** What is needed **
Below are several records. Retype exactly those lines running from the one with "ATOM 212 N N" through the one with "ATOM 256 N N", end lines included, and no others.

═════ Exercise input ═════

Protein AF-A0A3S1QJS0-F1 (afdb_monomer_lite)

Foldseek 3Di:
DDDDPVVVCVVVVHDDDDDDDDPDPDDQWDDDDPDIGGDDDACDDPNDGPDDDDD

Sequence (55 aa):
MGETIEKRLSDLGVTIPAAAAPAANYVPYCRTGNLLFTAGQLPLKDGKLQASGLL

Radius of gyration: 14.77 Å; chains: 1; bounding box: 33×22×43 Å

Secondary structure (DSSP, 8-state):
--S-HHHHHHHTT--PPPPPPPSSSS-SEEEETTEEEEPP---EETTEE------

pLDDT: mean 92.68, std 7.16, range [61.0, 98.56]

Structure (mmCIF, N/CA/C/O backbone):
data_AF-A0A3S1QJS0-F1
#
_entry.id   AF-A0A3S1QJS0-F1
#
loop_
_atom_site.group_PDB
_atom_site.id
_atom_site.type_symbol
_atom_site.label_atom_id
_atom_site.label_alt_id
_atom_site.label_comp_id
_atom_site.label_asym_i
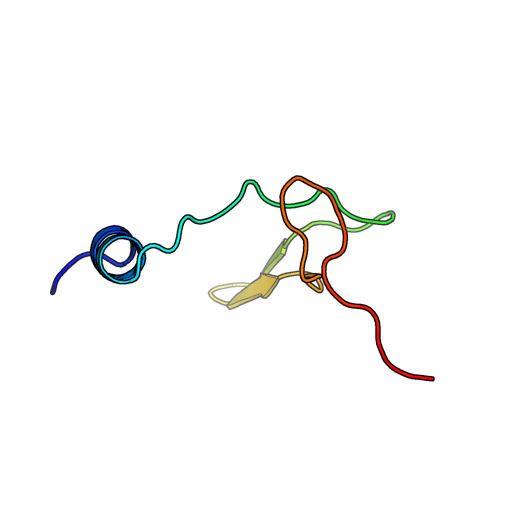d
_atom_site.label_entity_id
_atom_site.label_seq_id
_atom_site.pdbx_PDB_ins_code
_atom_site.Cartn_x
_atom_site.Cartn_y
_atom_site.Cartn_z
_atom_site.occupancy
_atom_site.B_iso_or_equiv
_atom_site.auth_seq_id
_atom_site.auth_comp_id
_atom_site.auth_asym_id
_atom_site.auth_atom_id
_atom_site.pdbx_PDB_model_num
ATOM 1 N N . MET A 1 1 ? -4.172 1.328 27.454 1.00 61.00 1 MET A N 1
ATOM 2 C CA . MET A 1 1 ? -4.212 1.286 25.975 1.00 61.00 1 MET A CA 1
ATOM 3 C C . MET A 1 1 ? -5.672 1.308 25.562 1.00 61.00 1 MET A C 1
ATOM 5 O O . MET A 1 1 ? -6.449 0.600 26.186 1.00 61.00 1 MET A O 1
ATOM 9 N N . GLY A 1 2 ? -6.056 2.191 24.636 1.00 82.50 2 GLY A N 1
ATOM 10 C CA . GLY A 1 2 ? -7.433 2.250 24.128 1.00 82.50 2 GLY A CA 1
ATOM 11 C C . GLY A 1 2 ? -7.744 1.086 23.184 1.00 82.50 2 GLY A C 1
ATOM 12 O O . GLY A 1 2 ? -6.933 0.171 23.053 1.00 82.50 2 GLY A O 1
ATOM 13 N N . GLU A 1 3 ? -8.893 1.142 22.509 1.00 87.00 3 GLU A N 1
ATOM 14 C CA . GLU A 1 3 ? -9.248 0.170 21.465 1.00 87.00 3 GLU A CA 1
ATOM 15 C C . GLU A 1 3 ? -8.125 -0.025 20.436 1.00 87.00 3 GLU A C 1
ATOM 17 O O . GLU A 1 3 ? -7.411 0.929 20.098 1.00 87.00 3 GLU A O 1
ATOM 22 N N . THR A 1 4 ? -7.988 -1.261 19.945 1.00 95.44 4 THR A N 1
ATOM 23 C CA . THR A 1 4 ? -6.939 -1.654 19.000 1.00 95.44 4 THR A CA 1
ATOM 24 C C . THR A 1 4 ? -7.121 -0.971 17.642 1.00 95.44 4 THR A C 1
ATOM 26 O O . THR A 1 4 ? -8.221 
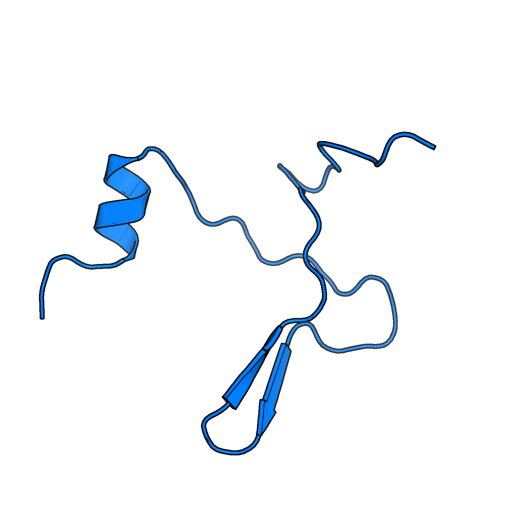-0.552 17.273 1.00 95.44 4 THR A O 1
ATOM 29 N N . ILE A 1 5 ? -6.032 -0.844 16.882 1.00 95.44 5 ILE A N 1
ATOM 30 C CA . ILE A 1 5 ? -6.061 -0.236 15.543 1.00 95.44 5 ILE A CA 1
ATOM 31 C C . ILE A 1 5 ? -6.958 -1.066 14.615 1.00 95.44 5 ILE A C 1
ATOM 33 O O . ILE A 1 5 ? -7.756 -0.509 13.865 1.00 95.44 5 ILE A O 1
ATOM 37 N N . GLU A 1 6 ? -6.884 -2.392 14.732 1.00 94.69 6 GLU A N 1
ATOM 38 C CA . GLU A 1 6 ? -7.690 -3.352 13.981 1.00 94.69 6 GLU A CA 1
ATOM 39 C C . GLU A 1 6 ? -9.185 -3.132 14.218 1.00 94.69 6 GLU A C 1
ATOM 41 O O . GLU A 1 6 ? -9.960 -3.131 13.263 1.00 94.69 6 GLU A O 1
ATOM 46 N N . LYS A 1 7 ? -9.592 -2.876 15.470 1.00 95.25 7 LYS A N 1
ATOM 47 C CA . LYS A 1 7 ? -10.994 -2.604 15.793 1.00 95.25 7 LYS A CA 1
ATOM 48 C C . LYS A 1 7 ? -11.479 -1.316 15.130 1.00 95.25 7 LYS A C 1
ATOM 50 O O . LYS A 1 7 ? -12.509 -1.325 14.468 1.00 95.25 7 LYS A O 1
ATOM 55 N N . ARG A 1 8 ? -10.709 -0.229 15.241 1.00 96.12 8 ARG A N 1
ATOM 56 C CA . ARG A 1 8 ? -11.074 1.068 14.639 1.00 96.12 8 ARG A CA 1
ATOM 57 C C . ARG A 1 8 ? -11.225 0.985 13.122 1.00 96.12 8 ARG A C 1
ATOM 59 O O . ARG A 1 8 ? -12.119 1.610 12.565 1.00 96.12 8 ARG A O 1
ATOM 66 N N . LEU A 1 9 ? -10.356 0.226 12.456 1.00 96.44 9 LEU A N 1
ATOM 67 C CA . LEU A 1 9 ? -10.453 -0.009 11.014 1.00 96.44 9 LEU A CA 1
ATOM 68 C C . LEU A 1 9 ? -11.690 -0.842 10.664 1.00 96.44 9 LEU A C 1
ATOM 70 O O . LEU A 1 9 ? -12.427 -0.480 9.747 1.00 96.44 9 LEU A O 1
ATOM 74 N N . SER A 1 10 ? -11.952 -1.905 11.429 1.00 96.00 10 SER A N 1
ATOM 75 C CA . SER A 1 10 ? -13.138 -2.747 11.253 1.00 96.00 10 SER A CA 1
ATOM 76 C C . SER A 1 10 ? -14.442 -1.965 11.429 1.00 96.00 10 SER A C 1
ATOM 78 O O . SER A 1 10 ? -15.361 -2.151 10.638 1.00 96.00 10 SER A O 1
ATOM 80 N N . ASP A 1 11 ? -14.523 -1.069 12.416 1.00 96.56 11 ASP A N 1
ATOM 81 C CA . ASP A 1 11 ? -15.707 -0.232 12.667 1.00 96.56 11 ASP A CA 1
ATOM 82 C C . ASP A 1 11 ? -15.992 0.740 11.502 1.00 96.56 11 ASP A C 1
ATOM 84 O O . ASP A 1 11 ? -17.134 1.140 11.286 1.00 96.56 11 ASP A O 1
ATOM 88 N N . LEU A 1 12 ? -14.967 1.083 10.711 1.00 97.50 12 LEU A N 1
ATOM 89 C CA . LEU A 1 12 ? -15.085 1.870 9.478 1.00 97.50 12 LEU A CA 1
ATOM 90 C C . LEU A 1 12 ? -15.339 1.009 8.227 1.00 97.50 12 LEU A C 1
ATOM 92 O O . LEU A 1 12 ? -15.420 1.545 7.122 1.00 97.50 12 LEU A O 1
ATOM 96 N N . GLY A 1 13 ? -15.428 -0.317 8.368 1.00 96.88 13 GLY A N 1
ATOM 97 C CA . GLY A 1 13 ? -15.549 -1.245 7.243 1.00 96.88 13 GLY A CA 1
ATOM 98 C C . GLY A 1 13 ? -14.279 -1.352 6.388 1.00 96.88 13 GLY A C 1
ATOM 99 O O . GLY A 1 13 ? -14.357 -1.735 5.221 1.00 96.88 13 GLY A O 1
ATOM 100 N N . VAL A 1 14 ? -13.111 -1.002 6.940 1.00 95.25 14 VAL A N 1
ATOM 101 C CA . VAL A 1 14 ? -11.819 -1.039 6.242 1.00 95.25 14 VAL A CA 1
ATOM 102 C C . VAL A 1 14 ? -11.048 -2.298 6.627 1.00 95.25 14 VAL A C 1
ATOM 104 O O . VAL A 1 14 ? -10.750 -2.535 7.795 1.00 95.25 14 VAL A O 1
ATOM 107 N N . THR A 1 15 ? -10.644 -3.076 5.627 1.00 92.69 15 THR A N 1
ATOM 108 C CA . THR A 1 15 ? -9.721 -4.206 5.787 1.00 92.69 15 THR A CA 1
ATOM 109 C C . THR A 1 15 ? -8.341 -3.833 5.264 1.00 92.69 15 THR A C 1
ATOM 111 O O . THR A 1 15 ? -8.229 -3.291 4.163 1.00 92.69 15 THR A O 1
ATOM 114 N N . ILE A 1 16 ? -7.284 -4.162 6.009 1.00 92.31 16 ILE A N 1
ATOM 115 C CA . ILE A 1 16 ? -5.913 -3.986 5.519 1.00 92.31 16 ILE A CA 1
ATOM 116 C C . ILE A 1 16 ? -5.618 -5.064 4.465 1.00 92.31 16 ILE A C 1
ATOM 118 O O . ILE A 1 16 ? -5.741 -6.252 4.775 1.00 92.31 16 ILE A O 1
ATOM 122 N N . PRO A 1 17 ? -5.256 -4.688 3.226 1.00 91.88 17 PRO A N 1
ATOM 123 C CA . PRO A 1 17 ? -4.942 -5.656 2.186 1.00 91.88 17 PRO A CA 1
ATOM 124 C C . PRO A 1 17 ? -3.590 -6.329 2.444 1.00 91.88 17 PRO A C 1
ATOM 126 O O . PRO A 1 17 ? -2.756 -5.836 3.207 1.00 91.88 17 PRO A O 1
ATOM 129 N N . ALA A 1 18 ? -3.342 -7.434 1.742 1.00 91.12 18 ALA A N 1
ATOM 130 C CA . ALA A 1 18 ? -1.994 -7.976 1.640 1.00 91.12 18 ALA A CA 1
ATOM 131 C C . ALA A 1 18 ? -1.053 -6.927 1.021 1.00 91.12 18 ALA A C 1
ATOM 133 O O . ALA A 1 18 ? -1.418 -6.242 0.061 
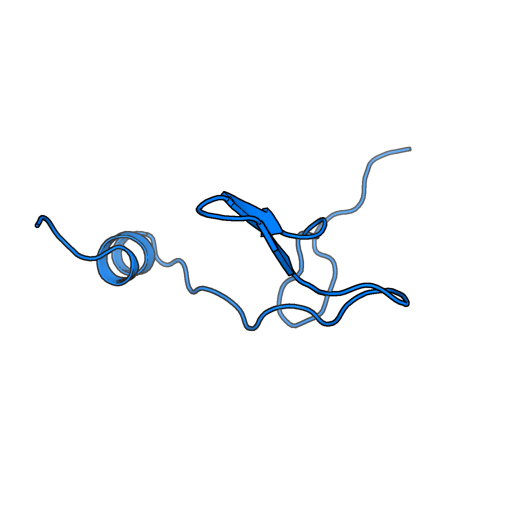1.00 91.12 18 ALA A O 1
ATOM 134 N N . ALA A 1 19 ? 0.155 -6.803 1.572 1.00 90.62 19 ALA A N 1
ATOM 135 C CA . ALA A 1 19 ? 1.144 -5.859 1.070 1.00 90.62 19 ALA A CA 1
ATOM 136 C C . ALA A 1 19 ? 1.535 -6.194 -0.378 1.00 90.62 19 ALA A C 1
ATOM 138 O O . ALA A 1 19 ? 1.744 -7.358 -0.726 1.00 90.62 19 ALA A O 1
ATOM 139 N N . ALA A 1 20 ? 1.648 -5.164 -1.216 1.00 89.88 20 ALA A N 1
ATOM 140 C CA . ALA A 1 20 ? 2.046 -5.332 -2.605 1.00 89.88 20 ALA A CA 1
ATO
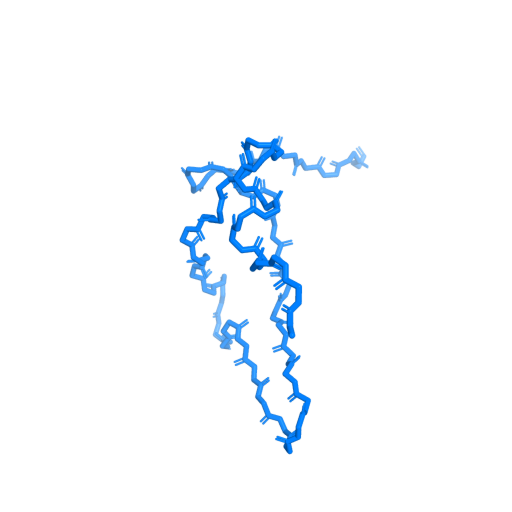M 141 C C . ALA A 1 20 ? 3.521 -5.749 -2.722 1.00 89.88 20 ALA A C 1
ATOM 143 O O . ALA A 1 20 ? 4.369 -5.338 -1.925 1.00 89.88 20 ALA A O 1
ATOM 144 N N . ALA A 1 21 ? 3.832 -6.534 -3.754 1.00 90.81 21 ALA A N 1
ATOM 145 C CA . ALA A 1 21 ? 5.214 -6.822 -4.114 1.00 90.81 21 ALA A CA 1
ATOM 146 C C . ALA A 1 21 ? 5.921 -5.546 -4.626 1.00 90.81 21 ALA A C 1
ATOM 148 O O . ALA A 1 21 ? 5.271 -4.697 -5.246 1.00 90.81 21 ALA A O 1
ATOM 149 N N . PRO A 1 22 ? 7.243 -5.402 -4.413 1.00 93.00 22 PRO A N 1
ATOM 150 C CA . PRO A 1 22 ? 8.018 -4.312 -5.001 1.00 93.00 22 PRO A CA 1
ATOM 151 C C . PRO A 1 22 ? 7.916 -4.287 -6.530 1.00 93.00 22 PRO A C 1
ATOM 153 O O . PRO A 1 22 ? 8.004 -5.323 -7.185 1.00 93.00 22 PRO A O 1
ATOM 156 N N . ALA A 1 23 ? 7.777 -3.092 -7.109 1.00 91.00 23 ALA A N 1
ATOM 157 C CA . ALA A 1 23 ? 7.672 -2.920 -8.563 1.00 91.00 23 ALA A CA 1
ATOM 158 C C . ALA A 1 23 ? 9.013 -3.088 -9.309 1.00 91.00 23 ALA A C 1
ATOM 160 O O . ALA A 1 23 ? 9.031 -3.169 -10.533 1.00 91.00 23 ALA A O 1
ATOM 161 N N . ALA A 1 24 ? 10.136 -3.084 -8.585 1.00 94.50 24 ALA A N 1
ATOM 162 C CA . ALA A 1 24 ? 11.486 -3.230 -9.123 1.00 94.50 24 ALA A CA 1
ATOM 163 C C . ALA A 1 24 ? 12.436 -3.757 -8.028 1.00 94.50 24 ALA A C 1
ATOM 165 O O . ALA A 1 24 ? 11.990 -4.261 -6.998 1.00 94.50 24 ALA A O 1
ATOM 166 N N . ASN A 1 25 ? 13.748 -3.607 -8.228 1.00 97.50 25 ASN A N 1
ATOM 167 C CA . ASN A 1 25 ? 14.794 -4.084 -7.317 1.00 97.50 25 ASN A CA 1
ATOM 168 C C . ASN A 1 25 ? 14.942 -3.192 -6.066 1.00 97.50 25 ASN A C 1
ATOM 170 O O . ASN A 1 25 ? 15.954 -2.517 -5.887 1.00 97.50 25 ASN A O 1
ATOM 174 N N . TYR A 1 26 ? 13.922 -3.178 -5.208 1.00 95.94 26 TYR A N 1
ATOM 175 C CA . TYR A 1 26 ? 13.928 -2.516 -3.901 1.00 95.94 26 TYR A CA 1
ATOM 176 C C . TYR A 1 26 ? 13.091 -3.302 -2.876 1.00 95.94 26 TYR A C 1
ATOM 178 O O . TYR A 1 26 ? 12.339 -4.207 -3.230 1.00 95.94 26 TYR A O 1
ATOM 186 N N . VAL A 1 27 ? 13.233 -2.969 -1.589 1.00 96.31 27 VAL A N 1
ATOM 187 C CA . VAL A 1 27 ? 12.499 -3.612 -0.482 1.00 96.31 27 VAL A CA 1
ATOM 188 C C . VAL A 1 27 ? 11.197 -2.862 -0.157 1.00 96.31 27 VAL A C 1
ATOM 190 O O . VAL A 1 27 ? 11.159 -1.640 -0.290 1.00 96.31 27 VAL A O 1
ATOM 193 N N . PRO A 1 28 ? 10.131 -3.539 0.313 1.00 96.19 28 PRO A N 1
ATOM 194 C CA . PRO A 1 28 ? 8.845 -2.890 0.607 1.00 96.19 28 PRO A CA 1
ATOM 195 C C . PRO A 1 28 ? 8.922 -1.886 1.769 1.00 96.19 28 PRO A C 1
ATOM 197 O O . PRO A 1 28 ? 8.142 -0.935 1.831 1.00 96.19 28 PRO A O 1
ATOM 200 N N . TYR A 1 29 ? 9.868 -2.090 2.686 1.00 97.44 29 TYR A N 1
ATOM 201 C CA . TYR A 1 29 ? 10.199 -1.165 3.760 1.00 97.44 29 TYR A CA 1
ATOM 202 C C . TYR A 1 29 ? 11.653 -1.365 4.202 1.00 97.44 29 TYR A C 1
ATOM 204 O O . TYR A 1 29 ? 12.233 -2.435 4.009 1.00 97.44 29 TYR A O 1
ATOM 212 N N . CYS A 1 30 ? 12.232 -0.358 4.849 1.00 97.56 30 CYS A N 1
ATOM 213 C CA . CYS A 1 30 ? 13.501 -0.472 5.560 1.00 97.56 30 CYS A CA 1
ATOM 214 C C . CYS A 1 30 ? 13.404 0.186 6.942 1.00 97.56 30 CYS A C 1
ATOM 216 O O . CYS A 1 30 ? 12.523 1.005 7.206 1.00 97.56 30 CYS A O 1
ATOM 218 N N . ARG A 1 31 ? 14.298 -0.198 7.855 1.00 98.56 31 ARG A N 1
ATOM 219 C CA . ARG A 1 31 ? 14.339 0.331 9.220 1.00 98.56 31 ARG A CA 1
ATOM 220 C C . ARG A 1 31 ? 15.735 0.847 9.539 1.00 98.56 31 ARG A C 1
ATOM 222 O O . ARG A 1 31 ? 16.713 0.149 9.296 1.00 98.56 31 ARG A O 1
ATOM 229 N N . THR A 1 32 ? 15.811 2.024 10.152 1.00 98.56 32 THR A N 1
ATOM 230 C CA . THR A 1 32 ? 17.039 2.571 10.746 1.00 98.56 32 THR A CA 1
ATOM 231 C C . THR A 1 32 ? 16.740 3.050 12.163 1.00 98.56 32 THR A C 1
ATOM 233 O O . THR A 1 32 ? 15.866 3.887 12.382 1.00 98.56 32 THR A O 1
ATOM 236 N N . GLY A 1 33 ? 17.391 2.442 13.159 1.00 98.25 33 GLY A N 1
ATOM 237 C CA . GLY A 1 33 ? 17.093 2.682 14.573 1.00 98.25 33 GLY A CA 1
ATOM 238 C C . GLY A 1 33 ? 15.622 2.411 14.920 1.00 98.25 33 GLY A C 1
ATOM 239 O O . GLY A 1 33 ? 15.152 1.268 14.886 1.00 98.25 33 GLY A O 1
ATOM 240 N N . ASN A 1 34 ? 14.891 3.467 15.269 1.00 98.38 34 ASN A N 1
ATOM 241 C CA . ASN A 1 34 ? 13.460 3.452 15.588 1.00 98.38 34 ASN A CA 1
ATOM 242 C C . ASN A 1 34 ? 12.565 3.999 14.457 1.00 98.38 34 ASN A C 1
ATOM 244 O O . ASN A 1 34 ? 11.357 4.097 14.652 1.00 98.38 34 ASN A O 1
ATOM 248 N N . LEU A 1 35 ? 13.128 4.332 13.292 1.00 98.56 35 LEU A N 1
ATOM 249 C CA . LEU A 1 35 ? 12.384 4.814 12.130 1.00 98.56 35 LEU A CA 1
ATOM 250 C C . LEU A 1 35 ? 12.130 3.671 11.142 1.00 98.56 35 LEU A C 1
ATOM 252 O O . LEU A 1 35 ? 13.062 2.963 10.752 1.00 98.56 35 LEU A O 1
ATOM 256 N N . LEU A 1 36 ? 10.873 3.515 10.727 1.00 98.25 36 LEU A N 1
ATOM 257 C CA . LEU A 1 36 ? 10.435 2.577 9.694 1.00 98.25 36 LEU A CA 1
ATOM 258 C C . LEU A 1 36 ? 9.982 3.373 8.465 1.00 98.25 36 LEU A C 1
ATOM 260 O O . LEU A 1 36 ? 9.057 4.176 8.559 1.00 98.25 36 LEU A O 1
ATOM 264 N N . PHE A 1 37 ? 10.628 3.143 7.326 1.00 98.12 37 PHE A N 1
ATOM 265 C CA . PHE A 1 37 ? 10.332 3.803 6.057 1.00 98.12 37 PHE A CA 1
ATOM 266 C C . PHE A 1 37 ? 9.652 2.811 5.122 1.00 98.12 37 PHE A C 1
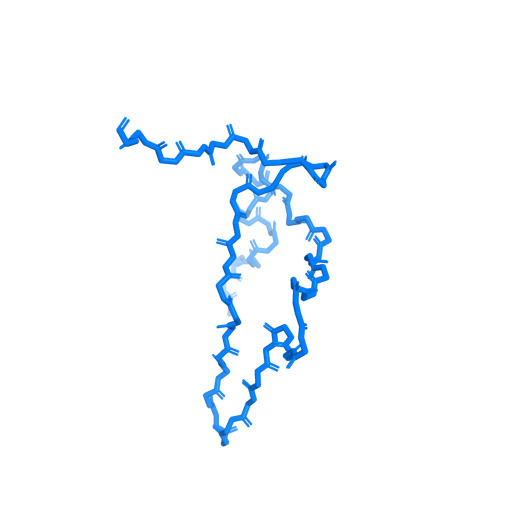
ATOM 268 O O . PHE A 1 37 ? 10.214 1.754 4.833 1.00 98.12 37 PHE A O 1
ATOM 275 N N . THR A 1 38 ? 8.458 3.141 4.643 1.00 97.19 38 THR A N 1
ATOM 276 C CA . THR A 1 38 ? 7.761 2.364 3.615 1.00 97.19 38 THR A CA 1
ATOM 277 C C . THR A 1 38 ? 8.160 2.845 2.224 1.00 97.19 38 THR A C 1
ATOM 279 O
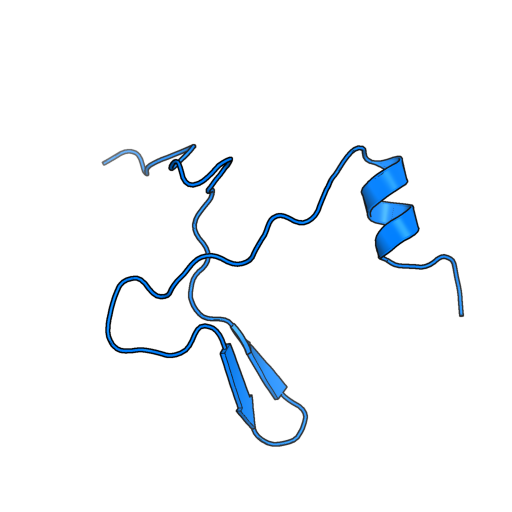 O . THR A 1 38 ? 8.433 4.027 2.010 1.00 97.19 38 THR A O 1
ATOM 282 N N . ALA A 1 39 ? 8.182 1.932 1.254 1.00 96.31 39 ALA A N 1
ATOM 283 C CA . ALA A 1 39 ? 8.216 2.316 -0.151 1.00 96.31 39 ALA A CA 1
ATOM 284 C C . ALA A 1 39 ? 6.883 2.969 -0.563 1.00 96.31 39 ALA A C 1
ATOM 286 O O . ALA A 1 39 ? 5.868 2.833 0.129 1.00 96.31 39 ALA A O 1
ATOM 287 N N . GLY A 1 40 ? 6.866 3.637 -1.720 1.00 94.25 40 GLY A N 1
ATOM 288 C CA . GLY A 1 40 ? 5.639 4.210 -2.277 1.00 94.25 40 GLY A CA 1
ATOM 289 C C . GLY A 1 40 ? 4.525 3.165 -2.406 1.00 94.25 40 GLY A C 1
ATOM 290 O O . GLY A 1 40 ? 4.761 2.064 -2.898 1.00 94.25 40 GLY A O 1
ATOM 291 N N . GLN A 1 41 ? 3.321 3.510 -1.948 1.00 94.19 41 GLN A N 1
ATOM 292 C CA . GLN A 1 41 ? 2.137 2.652 -2.026 1.00 94.19 41 GLN A CA 1
ATOM 293 C C . GLN A 1 41 ? 1.165 3.205 -3.071 1.00 94.19 41 GLN A C 1
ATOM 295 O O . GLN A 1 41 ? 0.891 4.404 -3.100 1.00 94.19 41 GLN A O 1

═════

** Solution **
ATOM 212 N N . CYS A 1 30 ? 12.232 -0.358 4.849 1.00 97.56 30 CYS A N 1
ATOM 213 C CA . CYS A 1 30 ? 13.501 -0.472 5.560 1.00 97.56 30 CYS A CA 1
ATOM 214 C C . CYS A 1 30 ? 13.404 0.186 6.942 1.00 97.56 30 CYS A C 1
ATOM 216 O O . CYS A 1 30 ? 12.523 1.005 7.206 1.00 97.56 30 CYS A O 1
ATOM 218 N N . ARG A 1 31 ? 14.298 -0.198 7.855 1.00 98.56 31 ARG A N 1
ATOM 219 C CA . ARG A 1 31 ? 14.339 0.331 9.220 1.00 98.56 31 ARG A CA 1
ATOM 220 C C . ARG A 1 31 ? 15.735 0.847 9.539 1.00 98.56 31 ARG A C 1
ATOM 222 O O . ARG A 1 31 ? 16.713 0.149 9.296 1.00 98.56 31 ARG A O 1
ATOM 229 N N . THR A 1 32 ? 15.811 2.024 10.152 1.00 98.56 32 THR A N 1
ATOM 230 C CA . THR A 1 32 ? 17.039 2.571 10.746 1.00 98.56 32 THR A CA 1
ATOM 231 C C . THR A 1 32 ? 16.740 3.050 12.163 1.00 98.56 32 THR A C 1
ATOM 233 O O . THR A 1 32 ? 15.866 3.887 12.382 1.00 98.56 32 THR A O 1
ATOM 236 N N . GLY A 1 33 ? 17.391 2.442 13.159 1.00 98.25 33 GLY A N 1
ATOM 237 C CA . GLY A 1 33 ? 17.093 2.682 14.573 1.00 98.25 33 GLY A CA 1
ATOM 238 C C . GLY A 1 33 ? 15.622 2.411 14.920 1.00 98.25 33 GLY A C 1
ATOM 239 O O . GLY A 1 33 ? 15.152 1.268 14.886 1.00 98.25 33 GLY A O 1
ATOM 240 N N . ASN A 1 34 ? 14.891 3.467 15.269 1.00 98.38 34 ASN A N 1
ATOM 241 C CA . ASN A 1 34 ? 13.460 3.452 15.588 1.00 98.38 34 ASN A CA 1
ATOM 242 C C . ASN A 1 34 ? 12.565 3.999 14.457 1.00 98.38 34 ASN A C 1
ATOM 244 O O . ASN A 1 34 ? 11.357 4.097 14.652 1.00 98.38 34 ASN A O 1
ATOM 248 N N . LEU A 1 35 ? 13.128 4.332 13.292 1.00 98.56 35 LEU A N 1
ATOM 249 C CA . LEU A 1 35 ? 12.384 4.814 12.130 1.00 98.56 35 LEU A CA 1
ATOM 250 C C . LEU A 1 35 ? 12.130 3.671 11.142 1.00 98.56 35 LEU A C 1
ATOM 252 O O . LEU A 1 35 ? 13.062 2.963 10.752 1.00 98.56 35 LEU A O 1
ATOM 256 N N . LEU A 1 36 ? 10.873 3.515 10.727 1.00 98.25 36 LEU A N 1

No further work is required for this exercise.